Now some may say this story stuck in my craw because Heimbold obtained a position I covet: U.S. ambassador to Sweden. Serving my country and my grandfather’s beautiful homeland while grazing on magnificent smorgasbords—that’s a gig I’d love.

But unfortunately the way to get those gigs seems to be to pay politicians more money than I’ll ever have. That’s what Heimbold did. As CEO of pharmaceutical giant Bristol-Myers Squibb, Heimbold contributed $ 367,200 to Republican candidates or campaign organizations in the 2000 election cycle. By September 2001, he was President George W. Bush’s man in Stockholm.

But that’s not what got me riled.

While Heimbold was enjoying the Land of the Midnight Sun, federal agents were combing through the books at Bristol-Myers Squibb. Something was fishy.

The Securities and Exchange Commission and the Justice Department eventually accused the company of various accounting tricks to boost earnings and stock prices. Bristol-Myers Squibb settled their SEC case with a payment of $150 million. The Justice Department agreed to defer prosecution (essentially putting the firm on probation) as part of a deal in which company executives forked over an additional $300 million and promised to be good boys in the future.

The Wall Street Journal reported in December 2002 that 27 current and former Bristol-Myers Squibb executives had said the accounting tricks were carried out under strong pressure to meet Heimbold’s high earnings targets.

Those tricks appear to have paid off well for the former CEO. A perennial pay leader, in 2001 alone Heimbold cashed in $70 million in stock options. What would those options have been worth had Bristol-Myers Squibb not been cooking the books? We’ll never know. We do know he was never forced to pay back a dime.

Heimbold’s story is actually not that uncommon. In a report I co-authored at the Institute for Policy Studies, we analyzed 18 extremely highly paid CEOs who led companies that had to shell out more than $100 million in fraud-related settlements. Eleven of the CEOs had left their firms before the fraud charges were fully resolved.

This finding is part of a larger IPS “performance review” of CEOs who made the annual top 25 highest-paid lists over the past 20 years. Theoretically, these CEOs should be the cream of the crop of American corporate leadership. But instead of stellar performance, we found that nearly 40 percent were bad performers -- even by the most narrow, incontrovertible definitions.

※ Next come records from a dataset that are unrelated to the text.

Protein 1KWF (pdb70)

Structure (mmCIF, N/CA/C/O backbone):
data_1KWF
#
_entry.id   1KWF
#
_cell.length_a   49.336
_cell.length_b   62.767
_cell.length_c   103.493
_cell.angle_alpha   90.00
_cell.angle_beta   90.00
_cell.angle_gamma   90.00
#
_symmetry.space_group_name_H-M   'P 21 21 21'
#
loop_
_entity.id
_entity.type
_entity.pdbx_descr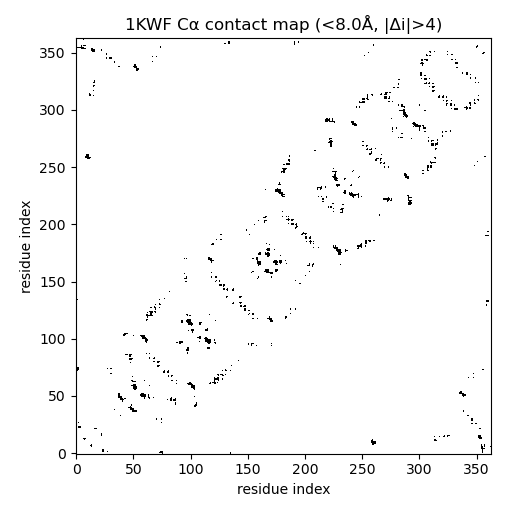iption
1 polymer 'Endoglucanase A'
2 branched beta-D-glucopyranose-(1-4)-beta-D-glucopyranose-(1-4)-beta-D-glucopyranose-(1-4)-beta-D-glucopyranose-(1-4)-beta-D-glucopyranose
3 non-polymer beta-D-glucopyranose
4 water water
#
loop_
_atom_site.group_PDB
_atom_site.id
_atom_site.type_symbol
_atom_site.label_atom_id
_atom_site.label_alt_id
_atom_site.label_comp_id
_atom_site.label_asym_id
_atom_site.label_entity_id
_atom_site.label_seq_id
_atom_site.pdbx_PDB_ins_code
_atom_site.Cartn_x
_atom_site.Cartn_y
_atom_site.Cartn_z
_atom_site.occupancy
_atom_site.B_iso_or_equiv
_atom_site.auth_seq_id
_atom_site.auth_comp_id
_atom_site.auth_asym_id
_atom_site.auth_atom_id
_atom_site.pdbx_PDB_model_num
ATOM 1 N N . ALA A 1 1 ? 7.517 13.050 50.333 1.00 23.33 33 ALA A N 1
ATOM 2 C CA . ALA A 1 1 ? 8.387 14.114 49.787 1.00 17.07 33 ALA A CA 1
ATOM 3 C C . ALA A 1 1 ? 7.665 15.036 48.817 1.00 13.72 33 ALA A C 1
ATOM 4 O O . ALA A 1 1 ? 6.887 14.575 47.947 1.00 15.74 33 ALA A O 1
ATOM 6 N N . GLY A 1 2 ? 7.900 16.334 48.959 1.00 12.25 34 GLY A N 1
ATOM 7 C CA . GLY A 1 2 ? 7.372 17.328 48.049 1.00 11.14 34 GLY A CA 1
ATOM 8 C C . GLY A 1 2 ? 5.911 17.643 48.327 1.00 9.39 34 GLY A C 1
ATOM 9 O O . GLY A 1 2 ? 5.437 17.428 49.449 1.00 11.08 34 GLY A O 1
ATOM 10 N N . VAL A 1 3 ? 5.232 18.198 47.296 1.00 9.17 35 VAL A N 1
ATOM 11 C CA . VAL A 1 3 ? 3.863 18.632 47.441 1.00 8.10 35 VAL A CA 1
ATOM 12 C C . VAL A 1 3 ? 2.993 17.511 47.981 1.00 7.50 35 VAL A C 1
ATOM 13 O O . VAL A 1 3 ? 2.936 16.417 47.395 1.00 8.67 35 VAL A O 1
ATOM 17 N N . PRO A 1 4 ? 2.209 17.749 49.050 1.00 7.28 36 PRO A N 1
ATOM 18 C CA . PRO A 1 4 ? 2.207 18.946 49.881 1.00 7.49 36 PRO A CA 1
ATOM 19 C C . PRO A 1 4 ? 3.374 18.928 50.871 1.00 7.54 36 PRO A C 1
ATOM 20 O O . PRO A 1 4 ? 3.541 17.950 51.618 1.00 8.75 36 PRO A O 1
ATOM 24 N N . PHE A 1 5 ? 4.143 20.009 50.892 1.00 6.99 37 PHE A N 1
ATOM 25 C CA . PHE A 1 5 ? 5.261 20.075 51.814 1.00 7.15 37 PHE A CA 1
ATOM 26 C C . PHE A 1 5 ? 4.811 20.122 53.268 1.00 7.07 37 PHE A C 1
ATOM 27 O O . PHE A 1 5 ? 5.559 19.707 54.150 1.00 8.84 37 PHE A O 1
ATOM 35 N N . ASN A 1 6 ? 3.690 20.740 53.555 1.00 7.49 38 ASN A N 1
ATOM 36 C CA . ASN A 1 6 ? 3.137 20.931 54.890 1.00 8.06 38 ASN A CA 1
ATOM 37 C C . ASN A 1 6 ? 3.982 21.812 55.767 1.00 9.21 38 ASN A C 1
ATOM 38 O O . ASN A 1 6 ? 3.844 21.755 56.982 1.00 16.87 38 ASN A O 1
ATOM 43 N N . THR A 1 7 ? 4.845 22.605 55.199 1.00 8.75 39 THR A N 1
ATOM 44 C CA . THR A 1 7 ? 5.733 23.527 55.875 1.00 8.98 39 THR A CA 1
ATOM 45 C C . THR A 1 7 ? 5.054 24.862 56.094 1.00 9.09 39 THR A C 1
ATOM 46 O O . THR A 1 7 ? 4.044 25.228 55.440 1.00 10.11 39 THR A O 1
ATOM 50 N N . LYS A 1 8 ? 5.658 25.638 56.984 1.00 8.49 40 LYS A N 1
ATOM 51 C CA . LYS A 1 8 ? 5.169 27.004 57.267 1.00 7.84 40 LYS A CA 1
ATOM 52 C C . LYS A 1 8 ? 6.308 27.976 56.995 1.00 7.32 40 LYS A C 1
ATOM 53 O O . LYS A 1 8 ? 7.370 27.887 57.597 1.00 9.68 40 LYS A O 1
ATOM 59 N N . TYR A 1 9 ? 6.097 28.949 56.119 1.00 6.92 41 TYR A N 1
ATOM 60 C CA . TYR A 1 9 ? 7.108 29.964 55.926 1.00 6.45 41 TYR A CA 1
ATOM 61 C C . TYR A 1 9 ? 7.339 30.692 57.243 1.00 6.50 41 TYR A C 1
ATOM 62 O O . TYR A 1 9 ? 6.384 30.967 57.983 1.00 7.35 41 TYR A O 1
ATOM 71 N N . PRO A 1 10 ? 8.577 31.073 57.556 1.00 6.14 42 PRO A N 1
ATOM 72 C CA . PRO A 1 10 ? 8.845 31.707 58.846 1.00 6.91 42 PRO A CA 1
ATOM 73 C C . PRO A 1 10 ? 8.349 33.146 58.931 1.00 7.05 42 PRO A C 1
ATOM 74 O O . PRO A 1 10 ? 8.279 33.663 60.070 1.00 9.02 42 PRO A O 1
ATOM 78 N N . TYR A 1 11 ? 8.032 33.783 57.832 1.00 6.40 43 TYR A N 1
ATOM 79 C CA . TYR A 1 11 ? 7.491 35.139 57.789 1.00 6.47 43 TYR A CA 1
ATOM 80 C C . TYR A 1 11 ? 6.312 35.148 56.837 1.00 6.72 43 TYR A C 1
ATOM 81 O O . TYR A 1 11 ? 6.336 34.459 55.816 1.00 6.81 43 TYR A O 1
ATOM 90 N N . GLY A 1 12 ? 5.307 35.960 57.134 1.00 7.63 44 GLY A N 1
ATOM 91 C CA . GLY A 1 12 ? 4.144 36.091 56.280 1.00 7.85 44 GLY A CA 1
ATOM 92 C C . GLY A 1 12 ? 3.217 34.911 56.382 1.00 6.94 44 GLY A C 1
ATOM 93 O O . GLY A 1 12 ? 3.389 34.004 57.202 1.00 8.11 44 GLY A O 1
ATOM 94 N N A PRO A 1 13 ? 2.237 34.893 55.460 0.68 7.78 45 PRO A N 1
ATOM 95 N N B PRO A 1 13 ? 2.147 34.905 55.585 0.32 6.16 45 PRO A N 1
ATOM 96 C CA A PRO A 1 13 ? 1.231 33.811 55.480 0.68 7.36 45 PRO A CA 1
ATOM 97 C CA B PRO A 1 13 ? 1.284 33.710 55.597 0.32 7.89 45 PRO A CA 1
ATOM 98 C C A PRO A 1 13 ? 1.817 32.452 55.100 0.68 6.95 45 PRO A C 1
ATOM 99 C C B PRO A 1 13 ? 1.990 32.591 54.822 0.32 7.47 45 PRO A C 1
ATOM 100 O O A PRO A 1 13 ? 2.709 32.357 54.262 0.68 7.48 45 PRO A O 1
ATOM 101 O O B PRO A 1 13 ? 2.865 32.851 53.998 0.32 8.08 45 PRO A O 1
ATOM 108 N N A THR A 1 14 ? 1.270 31.395 55.729 0.68 7.01 46 THR A N 1
ATOM 109 N N B THR A 1 14 ? 1.564 31.376 55.121 0.32 6.89 46 THR A N 1
ATOM 110 C CA A THR A 1 14 ? 1.601 30.020 55.302 0.68 7.75 46 THR A CA 1
ATOM 111 C CA B THR A 1 14 ? 2.040 30.195 54.419 0.32 8.72 46 THR A CA 1
ATOM 112 C C A THR A 1 14 ? 1.115 29.750 53.882 0.68 6.71 46 THR A C 1
ATOM 113 C C B THR A 1 14 ? 1.251 30.002 53.149 0.32 7.10 46 THR A C 1
ATOM 114 O O A THR A 1 14 ? 1.788 29.050 53.095 0.68 7.10 46 THR A O 1
ATOM 115 O O B THR A 1 14 ? 1.726 29.682 52.080 0.32 7.64 46 THR A O 1
ATOM 122 N N . SER A 1 15 ? -0.051 30.254 53.468 1.00 7.95 47 SER A N 1
ATOM 123 C CA . SER A 1 15 ? -0.799 30.068 52.251 1.00 7.49 47 SER A CA 1
ATOM 124 C C . SER A 1 15 ? -1.857 31.149 52.158 1.00 7.35 47 SER A C 1
ATOM 125 O O . SER A 1 15 ? -2.403 31.553 53.180 1.00 9.65 47 SER A O 1
ATOM 128 N N . ILE A 1 16 ? -2.161 31.609 50.936 1.00 6.79 48 ILE A N 1
ATOM 129 C CA . ILE A 1 16 ? -3.259 32.502 50.668 1.00 6.67 48 ILE A CA 1
ATOM 130 C C . ILE A 1 16 ? -4.401 31.794 49.942 1.00 7.52 48 ILE A C 1
ATOM 131 O O . ILE A 1 16 ? -5.320 32.438 49.429 1.00 8.66 48 ILE A O 1
ATOM 136 N N . ALA A 1 17 ? -4.402 30.466 49.948 1.00 9.39 49 ALA A N 1
ATOM 137 C CA . ALA A 1 17 ? -5.492 29.662 49.387 1.00 11.62 49 ALA A CA 1
ATOM 138 C C . ALA A 1 17 ? -6.406 29.145 50.516 1.00 24.62 49 ALA A C 1
ATOM 139 O O . ALA A 1 17 ? -5.883 28.863 51.577 1.00 50.04 49 ALA A O 1
ATOM 141 N N . ASP A 1 18 ? -7.608 28.677 50.401 1.00 27.67 50 ASP A N 1
ATOM 142 C CA . ASP A 1 18 ? -8.347 28.004 51.477 1.00 30.92 50 ASP A CA 1
ATOM 143 C C . ASP A 1 18 ? -8.471 26.516 51.139 1.00 21.17 50 ASP A C 1
ATOM 144 O O . ASP A 1 18 ? -8.402 26.287 49.963 1.00 33.41 50 ASP A O 1
ATOM 149 N N . ASN A 1 19 ? -8.737 25.695 52.098 1.00 21.65 51 ASN A N 1
ATOM 150 C CA . ASN A 1 19 ? -8.988 24.290 52.038 1.00 15.92 51 ASN A CA 1
ATOM 151 C C . ASN A 1 19 ? -7.838 23.473 51.411 1.00 14.92 51 ASN A C 1
ATOM 152 O O . ASN A 1 19 ? -7.823 23.161 50.201 1.00 14.03 51 ASN A O 1
ATOM 157 N N . GLN A 1 20 ? -6.796 23.210 52.194 1.00 12.69 52 GLN A N 1
ATOM 158 C CA . GLN A 1 20 ? -5.568 22.672 51.640 1.00 10.72 52 GLN A CA 1
ATOM 159 C C . GLN A 1 20 ? -5.755 21.411 50.845 1.00 10.16 52 GLN A C 1
ATOM 160 O O . GLN A 1 20 ? -5.099 21.233 49.854 1.00 10.61 52 GLN A O 1
ATOM 166 N N . SER A 1 21 ? -6.576 20.456 51.302 1.00 12.54 53 SER A N 1
ATOM 167 C CA . SER A 1 21 ? -6.676 19.212 50.540 1.00 13.40 53 SER A CA 1
ATOM 168 C C . SER A 1 21 ? -7.118 19.443 49.141 1.00 12.43 53 SER A C 1
ATOM 169 O O . SER A 1 21 ? -6.588 18.766 48.169 1.00 12.57 53 SER A O 1
ATOM 172 N N . GLU A 1 22 ? -8.042 20.381 48.911 1.00 12.60 54 GLU A N 1
ATOM 173 C CA . GLU A 1 22 ? -8.477 20.728 47.574 1.00 11.88 54 GLU A CA 1
ATOM 174 C C . GLU A 1 22 ? -7.359 21.421 46.792 1.00 9.70 54 GLU A C 1
ATOM 175 O O . GLU A 1 22 ? -7.159 21.194 45.591 1.00 10.89 54 GLU A O 1
ATOM 177 N N . VAL A 1 23 ? -6.563 22.233 47.470 1.00 9.49 55 VAL A N 1
ATOM 178 C CA . VAL A 1 23 ? -5.426 22.902 46.808 1.00 9.36 55 VAL A CA 1
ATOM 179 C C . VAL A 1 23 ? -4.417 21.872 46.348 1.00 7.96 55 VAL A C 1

Twenty-two percent led firms that crashed or got bailed out in the 2008 crisis. Another eight percent had to pay massive settlements for fraud. And yet another eight percent wound up getting fired. Even the guys who got the boot didn’t suffer too much. The size of their average golden parachute: $48 million.

And so the Heimbold story is just one example of a corporate culture that rewards executives for behavior that winds up hurting workers, taxpayers, and shareholders. Unless we change that culture, we’ll see many more CEOs take the money and run.